AuthorHolcombe, Randall G.

Populism is a political ideology that advocates citizen control of government, government policies that support the interest of average citizens rather than the interest of an elite few, and, often by extension, democratic political institutions. Populist movements have advocated a wide variety of policies over the years and from one country to another. The common element underlying populist movements is that government should be accountable to the masses rather than controlled by an elite few and that government policy should be designed to benefit the masses rather than the elite. Populism has obvious political appeal.
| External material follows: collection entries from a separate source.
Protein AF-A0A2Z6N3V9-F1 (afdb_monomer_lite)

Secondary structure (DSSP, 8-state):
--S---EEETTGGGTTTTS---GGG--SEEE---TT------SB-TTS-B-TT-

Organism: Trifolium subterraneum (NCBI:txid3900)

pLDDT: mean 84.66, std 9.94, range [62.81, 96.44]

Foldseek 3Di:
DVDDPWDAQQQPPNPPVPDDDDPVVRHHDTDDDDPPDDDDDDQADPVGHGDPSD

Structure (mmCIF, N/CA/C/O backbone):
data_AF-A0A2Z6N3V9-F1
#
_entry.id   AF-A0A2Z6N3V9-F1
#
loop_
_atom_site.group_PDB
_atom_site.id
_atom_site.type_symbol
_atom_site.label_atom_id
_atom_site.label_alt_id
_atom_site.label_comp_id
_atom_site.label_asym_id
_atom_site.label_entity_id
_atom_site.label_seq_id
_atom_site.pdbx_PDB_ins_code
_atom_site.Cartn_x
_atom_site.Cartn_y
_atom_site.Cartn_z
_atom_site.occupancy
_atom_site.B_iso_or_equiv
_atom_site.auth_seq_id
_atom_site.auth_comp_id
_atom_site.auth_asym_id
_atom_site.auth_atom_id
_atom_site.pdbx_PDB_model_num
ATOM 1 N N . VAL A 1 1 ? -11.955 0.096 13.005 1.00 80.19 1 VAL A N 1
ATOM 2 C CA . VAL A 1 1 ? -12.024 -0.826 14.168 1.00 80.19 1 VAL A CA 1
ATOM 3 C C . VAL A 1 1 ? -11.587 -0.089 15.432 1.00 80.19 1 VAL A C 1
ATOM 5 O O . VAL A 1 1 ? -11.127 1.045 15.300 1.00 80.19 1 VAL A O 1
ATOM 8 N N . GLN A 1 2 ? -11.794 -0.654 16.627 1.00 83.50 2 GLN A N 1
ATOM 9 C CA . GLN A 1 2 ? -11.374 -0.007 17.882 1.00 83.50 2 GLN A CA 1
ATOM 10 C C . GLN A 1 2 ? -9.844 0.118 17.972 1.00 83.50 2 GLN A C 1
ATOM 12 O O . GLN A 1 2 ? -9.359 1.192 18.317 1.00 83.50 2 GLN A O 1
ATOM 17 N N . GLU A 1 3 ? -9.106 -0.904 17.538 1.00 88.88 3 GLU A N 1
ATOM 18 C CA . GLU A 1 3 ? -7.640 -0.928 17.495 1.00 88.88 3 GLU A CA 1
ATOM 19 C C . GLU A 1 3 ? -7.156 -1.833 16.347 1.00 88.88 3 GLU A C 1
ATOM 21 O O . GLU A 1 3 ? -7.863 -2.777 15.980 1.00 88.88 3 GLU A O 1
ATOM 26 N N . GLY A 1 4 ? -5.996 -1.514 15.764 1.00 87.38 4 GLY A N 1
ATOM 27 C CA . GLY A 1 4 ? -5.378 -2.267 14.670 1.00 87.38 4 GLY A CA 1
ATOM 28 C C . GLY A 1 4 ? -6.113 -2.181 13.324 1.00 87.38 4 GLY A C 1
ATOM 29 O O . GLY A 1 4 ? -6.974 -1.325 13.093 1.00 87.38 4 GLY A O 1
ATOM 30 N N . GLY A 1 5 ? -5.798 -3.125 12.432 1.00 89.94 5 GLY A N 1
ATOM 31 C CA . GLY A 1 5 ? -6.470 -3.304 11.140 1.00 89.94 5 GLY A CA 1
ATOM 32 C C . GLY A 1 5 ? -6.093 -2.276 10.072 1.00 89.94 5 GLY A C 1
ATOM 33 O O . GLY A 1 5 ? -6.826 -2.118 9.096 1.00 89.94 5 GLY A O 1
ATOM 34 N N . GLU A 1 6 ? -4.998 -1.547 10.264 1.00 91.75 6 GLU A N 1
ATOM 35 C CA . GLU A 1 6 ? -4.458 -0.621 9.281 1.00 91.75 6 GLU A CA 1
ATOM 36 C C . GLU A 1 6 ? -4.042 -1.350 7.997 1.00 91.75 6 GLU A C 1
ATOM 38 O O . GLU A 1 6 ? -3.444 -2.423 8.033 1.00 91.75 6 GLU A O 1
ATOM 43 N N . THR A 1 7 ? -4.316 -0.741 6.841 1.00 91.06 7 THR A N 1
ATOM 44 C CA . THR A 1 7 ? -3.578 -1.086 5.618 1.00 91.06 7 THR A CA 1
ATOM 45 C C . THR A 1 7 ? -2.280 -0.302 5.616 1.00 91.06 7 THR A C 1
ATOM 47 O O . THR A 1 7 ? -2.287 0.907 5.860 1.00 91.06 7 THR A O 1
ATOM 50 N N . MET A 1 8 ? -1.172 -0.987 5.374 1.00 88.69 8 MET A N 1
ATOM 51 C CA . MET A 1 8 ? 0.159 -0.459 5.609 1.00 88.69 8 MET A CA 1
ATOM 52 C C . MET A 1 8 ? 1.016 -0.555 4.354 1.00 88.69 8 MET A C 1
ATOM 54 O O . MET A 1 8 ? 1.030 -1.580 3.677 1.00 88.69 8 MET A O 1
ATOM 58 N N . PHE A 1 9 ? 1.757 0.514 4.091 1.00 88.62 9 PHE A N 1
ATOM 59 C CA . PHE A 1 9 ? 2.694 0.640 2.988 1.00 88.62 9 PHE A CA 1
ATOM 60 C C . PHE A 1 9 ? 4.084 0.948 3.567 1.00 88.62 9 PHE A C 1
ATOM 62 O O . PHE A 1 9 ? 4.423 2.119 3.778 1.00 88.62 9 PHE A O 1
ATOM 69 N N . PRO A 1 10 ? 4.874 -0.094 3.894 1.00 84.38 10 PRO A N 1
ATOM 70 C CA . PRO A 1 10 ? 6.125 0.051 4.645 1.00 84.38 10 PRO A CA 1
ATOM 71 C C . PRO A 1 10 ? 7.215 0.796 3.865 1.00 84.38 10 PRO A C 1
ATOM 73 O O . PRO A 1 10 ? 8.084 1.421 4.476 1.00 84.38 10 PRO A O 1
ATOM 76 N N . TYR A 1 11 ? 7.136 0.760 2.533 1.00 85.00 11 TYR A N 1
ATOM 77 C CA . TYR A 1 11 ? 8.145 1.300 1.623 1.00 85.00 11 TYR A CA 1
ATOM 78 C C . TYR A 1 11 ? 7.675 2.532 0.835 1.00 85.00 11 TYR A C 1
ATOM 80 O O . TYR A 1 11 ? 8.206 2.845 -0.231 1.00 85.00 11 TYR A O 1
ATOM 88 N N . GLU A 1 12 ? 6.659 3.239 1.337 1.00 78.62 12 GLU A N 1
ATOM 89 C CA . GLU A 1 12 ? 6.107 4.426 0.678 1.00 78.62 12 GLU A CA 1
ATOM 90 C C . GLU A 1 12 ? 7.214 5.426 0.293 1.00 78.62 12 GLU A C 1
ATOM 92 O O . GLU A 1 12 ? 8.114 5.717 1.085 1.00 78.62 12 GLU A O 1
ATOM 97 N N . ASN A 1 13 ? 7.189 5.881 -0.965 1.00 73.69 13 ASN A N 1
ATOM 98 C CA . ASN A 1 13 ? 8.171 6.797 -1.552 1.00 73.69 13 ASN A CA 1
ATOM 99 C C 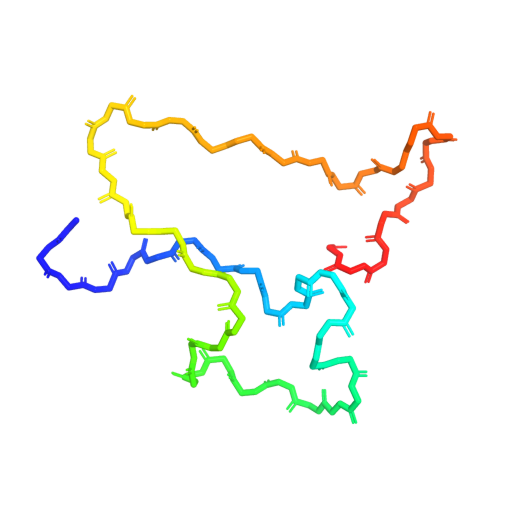. ASN A 1 13 ? 9.650 6.362 -1.395 1.00 73.69 13 ASN A C 1
ATOM 101 O O . ASN A 1 13 ? 10.547 7.197 -1.272 1.00 73.69 13 ASN A O 1
ATOM 105 N N . GLY A 1 14 ? 9.920 5.053 -1.371 1.00 69.69 14 GLY A N 1
ATOM 106 C CA . GLY A 1 14 ? 11.278 4.516 -1.228 1.00 69.69 14 GLY A CA 1
ATOM 107 C C . GLY A 1 14 ? 11.832 4.558 0.200 1.00 69.69 14 GLY A C 1
ATOM 108 O O . GLY A 1 14 ? 13.031 4.356 0.408 1.00 69.69 14 GLY A O 1
ATOM 109 N N . SER A 1 15 ? 10.983 4.824 1.195 1.00 71.25 15 SER A N 1
ATOM 110 C CA . SER A 1 15 ? 11.362 4.742 2.607 1.00 71.25 15 SER A CA 1
ATOM 111 C C . SER A 1 15 ? 11.684 3.299 3.021 1.00 71.25 15 SER A C 1
ATOM 113 O O . SER A 1 15 ? 11.209 2.343 2.418 1.00 71.25 15 SER A O 1
ATOM 115 N N . ASN A 1 16 ? 12.528 3.129 4.045 1.00 67.81 16 ASN A N 1
ATOM 116 C CA . ASN A 1 16 ? 12.817 1.838 4.694 1.00 67.81 16 ASN A CA 1
ATOM 117 C C . ASN A 1 16 ? 13.320 0.699 3.772 1.00 67.81 16 ASN A C 1
ATOM 119 O O . ASN A 1 16 ? 13.296 -0.464 4.162 1.00 67.81 16 ASN A O 1
ATOM 123 N N . MET A 1 17 ? 13.821 1.008 2.569 1.00 69.00 17 MET A N 1
ATOM 124 C CA . MET A 1 17 ? 14.333 0.021 1.598 1.00 69.00 17 MET A CA 1
ATOM 125 C C . MET A 1 17 ? 15.697 -0.597 1.960 1.00 69.00 17 MET A C 1
ATOM 127 O O . MET A 1 17 ? 16.226 -1.426 1.224 1.00 69.00 17 MET A O 1
ATOM 131 N N . ASN A 1 18 ? 16.313 -0.164 3.059 1.00 66.75 18 ASN A N 1
ATOM 132 C CA . ASN A 1 18 ? 17.695 -0.472 3.427 1.00 66.75 18 ASN A CA 1
ATOM 133 C C . ASN A 1 18 ? 17.851 -1.625 4.438 1.00 66.75 18 ASN A C 1
ATOM 135 O O . ASN A 1 18 ? 18.970 -1.859 4.895 1.00 66.75 18 ASN A O 1
ATOM 139 N N . GLY A 1 19 ? 16.787 -2.350 4.800 1.00 63.91 19 GLY A N 1
ATOM 140 C CA . GLY A 1 19 ? 16.876 -3.386 5.831 1.00 63.91 19 GLY A CA 1
ATOM 141 C C . GLY A 1 19 ? 15.740 -4.406 5.843 1.00 63.91 19 GLY A C 1
ATOM 142 O O . GLY A 1 19 ? 14.761 -4.297 5.108 1.00 63.91 19 GLY A O 1
ATOM 143 N N . ASN A 1 20 ? 15.905 -5.415 6.704 1.00 67.06 20 ASN A N 1
ATOM 144 C CA . ASN A 1 20 ? 14.868 -6.390 7.022 1.00 67.06 20 ASN A CA 1
ATOM 145 C C . ASN A 1 20 ? 13.762 -5.662 7.80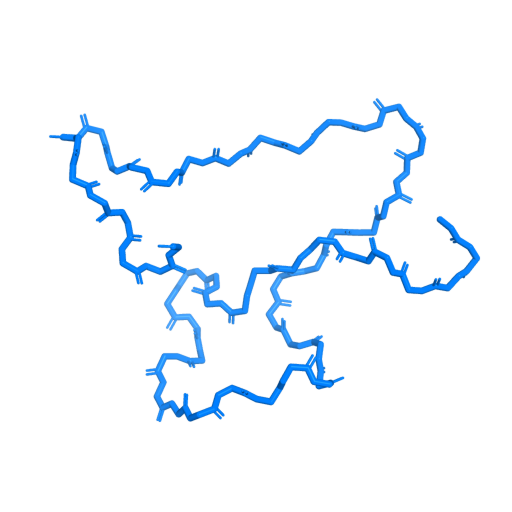0 1.00 67.06 20 ASN A C 1
ATOM 147 O O . ASN A 1 20 ? 14.040 -5.055 8.832 1.00 67.06 20 ASN A O 1
ATOM 151 N N . TYR A 1 21 ? 12.542 -5.674 7.276 1.00 71.12 21 TYR A N 1
ATOM 152 C CA . TYR A 1 21 ? 11.399 -4.996 7.882 1.00 71.12 21 TYR A CA 1
ATOM 153 C C . TYR A 1 21 ? 10.787 -5.884 8.973 1.00 71.12 21 TYR A C 1
ATOM 155 O O . TYR A 1 21 ? 10.446 -7.038 8.709 1.00 71.12 21 TYR A O 1
ATOM 163 N N . ASP A 1 22 ? 10.667 -5.347 10.189 1.00 77.12 22 ASP A N 1
ATOM 164 C CA . ASP A 1 22 ? 9.890 -5.968 11.259 1.00 77.12 22 ASP A CA 1
ATOM 165 C C . ASP A 1 22 ? 8.412 -5.602 11.081 1.00 77.12 22 ASP A C 1
ATOM 167 O O . ASP A 1 22 ? 8.020 -4.434 11.172 1.00 77.12 22 ASP A O 1
ATOM 171 N N . PHE A 1 23 ? 7.586 -6.606 10.790 1.00 74.69 23 PHE A N 1
ATOM 172 C CA . PHE A 1 23 ? 6.168 -6.386 10.540 1.00 74.69 23 PHE A CA 1
ATOM 173 C C . PHE A 1 23 ? 5.386 -5.972 11.786 1.00 74.69 23 PHE A C 1
ATOM 175 O O . PHE A 1 23 ? 4.315 -5.375 11.656 1.00 74.69 23 PHE A O 1
ATOM 182 N N . GLU A 1 24 ? 5.925 -6.223 12.979 1.00 80.38 24 GLU A N 1
ATOM 183 C CA . GLU A 1 24 ? 5.305 -5.832 14.243 1.00 80.38 24 GLU A CA 1
ATOM 184 C C . GLU A 1 24 ? 5.433 -4.320 14.496 1.00 80.38 24 GLU A C 1
ATOM 186 O O . GLU A 1 24 ? 4.537 -3.715 15.089 1.00 80.38 24 GLU A O 1
ATOM 191 N N . ASP A 1 25 ? 6.465 -3.670 13.945 1.00 80.56 25 ASP A N 1
ATOM 192 C CA . ASP A 1 25 ? 6.750 -2.249 14.184 1.00 80.56 25 ASP A CA 1
ATOM 193 C C . ASP A 1 25 ? 5.744 -1.286 13.532 1.00 80.56 25 ASP A C 1
ATOM 195 O O . ASP A 1 25 ? 5.706 -0.098 13.870 1.00 80.56 25 ASP A O 1
ATOM 199 N N . CYS A 1 26 ? 4.912 -1.758 12.594 1.00 77.12 26 CYS A N 1
ATOM 200 C CA . CYS A 1 26 ? 3.870 -0.946 11.956 1.00 77.12 26 CYS A CA 1
ATOM 201 C C . CYS A 1 26 ? 4.384 0.444 11.466 1.00 77.12 26 CYS A C 1
ATOM 203 O O . CYS A 1 26 ? 3.773 1.479 11.753 1.00 77.12 26 CYS A O 1
ATOM 205 N N . ILE A 1 27 ? 5.513 0.476 10.739 1.00 79.31 27 ILE A N 1
ATOM 206 C CA . ILE A 1 27 ? 6.161 1.657 10.115 1.00 79.31 27 ILE A CA 1
ATOM 207 C C . ILE A 1 27 ? 5.595 2.125 8.743 1.00 79.31 27 ILE A C 1
ATOM 209 O O . ILE A 1 27 ? 4.763 1.494 8.108 1.00 79.31 27 ILE A O 1
ATOM 213 N N . GLY A 1 28 ? 6.063 3.260 8.222 1.00 83.06 28 GLY A N 1
ATOM 214 C CA . GLY A 1 28 ? 5.632 3.754 6.903 1.00 83.06 28 GLY A CA 1
ATOM 215 C C . GLY A 1 28 ? 4.203 4.316 6.887 1.00 83.06 28 GLY A C 1
ATOM 216 O O . GLY A 1 28 ? 3.672 4.758 7.915 1.00 83.06 28 GLY A O 1
ATOM 217 N N . LEU A 1 29 ? 3.582 4.354 5.705 1.00 87.94 29 LEU A N 1
ATOM 218 C CA . LEU A 1 29 ? 2.240 4.916 5.540 1.00 87.94 29 LEU A CA 1
ATOM 219 C C . LEU A 1 29 ? 1.187 3.926 6.051 1.00 87.94 29 LEU A C 1
ATOM 221 O O . LEU A 1 29 ? 1.146 2.771 5.640 1.00 87.94 29 LEU A O 1
ATOM 225 N N . ARG A 1 30 ? 0.299 4.399 6.929 1.00 88.88 30 ARG A N 1
ATOM 226 C CA . ARG A 1 30 ? -0.769 3.600 7.541 1.00 88.88 30 ARG A CA 1
ATOM 227 C C . ARG A 1 30 ? -2.124 4.232 7.303 1.00 88.88 30 ARG A C 1
ATOM 229 O O . ARG A 1 30 ? -2.338 5.401 7.625 1.00 88.88 30 ARG A O 1
ATOM 236 N N . ILE A 1 31 ? -3.057 3.432 6.812 1.00 91.62 31 ILE A N 1
ATOM 237 C CA . ILE A 1 31 ? -4.430 3.840 6.552 1.00 91.62 31 ILE A CA 1
ATOM 238 C C . ILE A 1 31 ? -5.343 3.147 7.557 1.00 91.62 31 ILE A C 1
ATOM 240 O O . ILE A 1 31 ? -5.538 1.933 7.511 1.00 91.62 31 ILE A O 1
ATOM 244 N N . LYS A 1 32 ? -5.917 3.931 8.477 1.00 93.44 32 LYS A N 1
ATOM 245 C CA . LYS A 1 32 ? -6.863 3.422 9.476 1.00 93.44 32 LYS A CA 1
ATOM 246 C C . LYS A 1 32 ? -8.193 3.062 8.804 1.00 93.44 32 LYS A C 1
ATOM 248 O O . LYS A 1 32 ? -8.780 3.934 8.161 1.00 93.44 32 LYS A O 1
ATOM 253 N N . PRO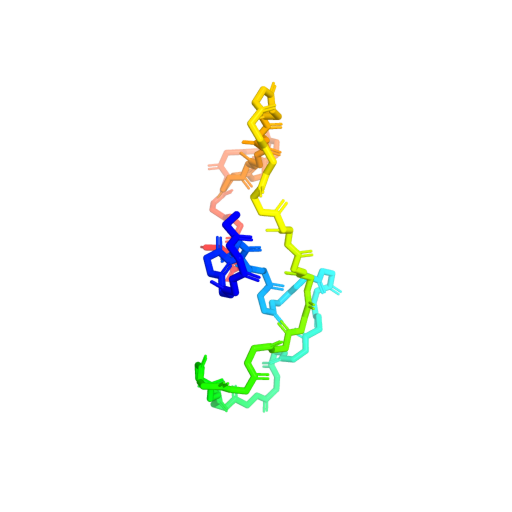 A 1 33 ? -8.732 1.847 9.004 1.00 94.19 33 PRO A N 1
ATOM 254 C CA . PRO A 1 33 ? -9.968 1.431 8.357 1.00 94.19 33 PRO A CA 1
ATOM 255 C C . PRO A 1 33 ? -11.161 2.227 8.891 1.00 94.19 33 PRO A C 1
ATOM 257 O O . PRO A 1 33 ? -11.439 2.250 10.100 1.00 94.19 33 PRO A O 1
ATOM 260 N N . ARG A 1 34 ? -11.902 2.841 7.968 1.00 95.12 34 ARG A N 1
ATOM 261 C CA . ARG A 1 34 ? -13.132 3.589 8.235 1.00 95.12 34 ARG A CA 1
ATOM 262 C C . ARG A 1 34 ? -14.242 3.061 7.343 1.00 95.12 34 ARG A C 1
ATOM 264 O O . ARG A 1 34 ? -14.051 2.813 6.157 1.00 95.12 34 ARG A O 1
ATOM 271 N N . LYS A 1 35 ? -15.415 2.846 7.9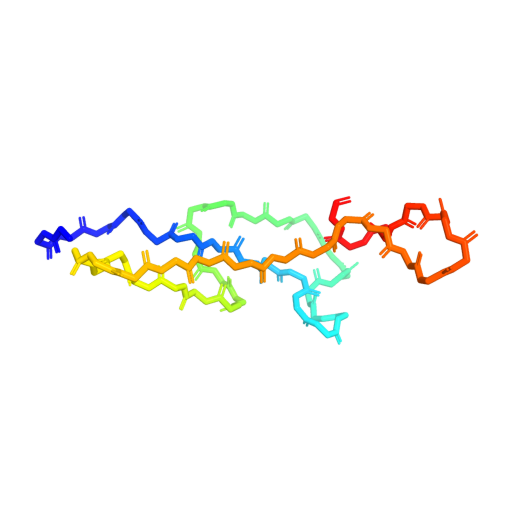36 1.00 94.56 35 LYS A N 1
ATOM 272 C CA . LYS A 1 35 ? -16.566 2.316 7.206 1.00 94.56 35 LYS A CA 1
ATOM 273 C C . LYS A 1 35 ? -16.982 3.320 6.128 1.00 94.56 35 LYS A C 1
ATOM 275 O O . LYS A 1 35 ? -17.342 4.440 6.468 1.00 94.56 35 LYS A O 1
ATOM 280 N N . GLY A 1 36 ? -16.991 2.872 4.875 1.00 96.44 36 GLY A N 1
ATOM 281 C CA . GLY A 1 36 ? -17.366 3.683 3.714 1.00 96.44 36 GLY A CA 1
ATOM 282 C C . GLY A 1 36 ? -16.183 4.182 2.883 1.00 96.44 36 GLY A C 1
ATOM 283 O O . GLY A 1 36 ? -16.407 4.588 1.747 1.00 96.44 36 GLY A O 1
ATOM 284 N N . ASP A 1 37 ? -14.952 4.095 3.393 1.00 95.81 37 ASP A N 1
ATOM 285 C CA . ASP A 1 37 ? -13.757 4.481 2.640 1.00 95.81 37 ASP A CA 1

The problem with the populist vision is that it points toward political institutions that are poorly suited to accomplishing populist goals.

Public policy will always be designed by an elite few, and the populist idea that government can be controlled by the masses ultimately shifts more power to the elite. Public policy cannot be designed by a large group of people because the larger the group, the more difficult it is for individuals in the group to negotiate with each other. To use economic terminology, transaction costs are too high. A large group could vote to approve policies or vote on who they want to represent them in negotiations, but voting brings with it additional problems. As Anthony Downs (1957) notes, when the number of voters is large, each individual vote has only an imperceptible influence on the outcome, so voters tend to be rationally ignorant. Most individuals have no meaningful political power; that is why their ignorance is rational. And those with no power are not in a good position to control those who have power, even if the powerless far outnumber the powerful.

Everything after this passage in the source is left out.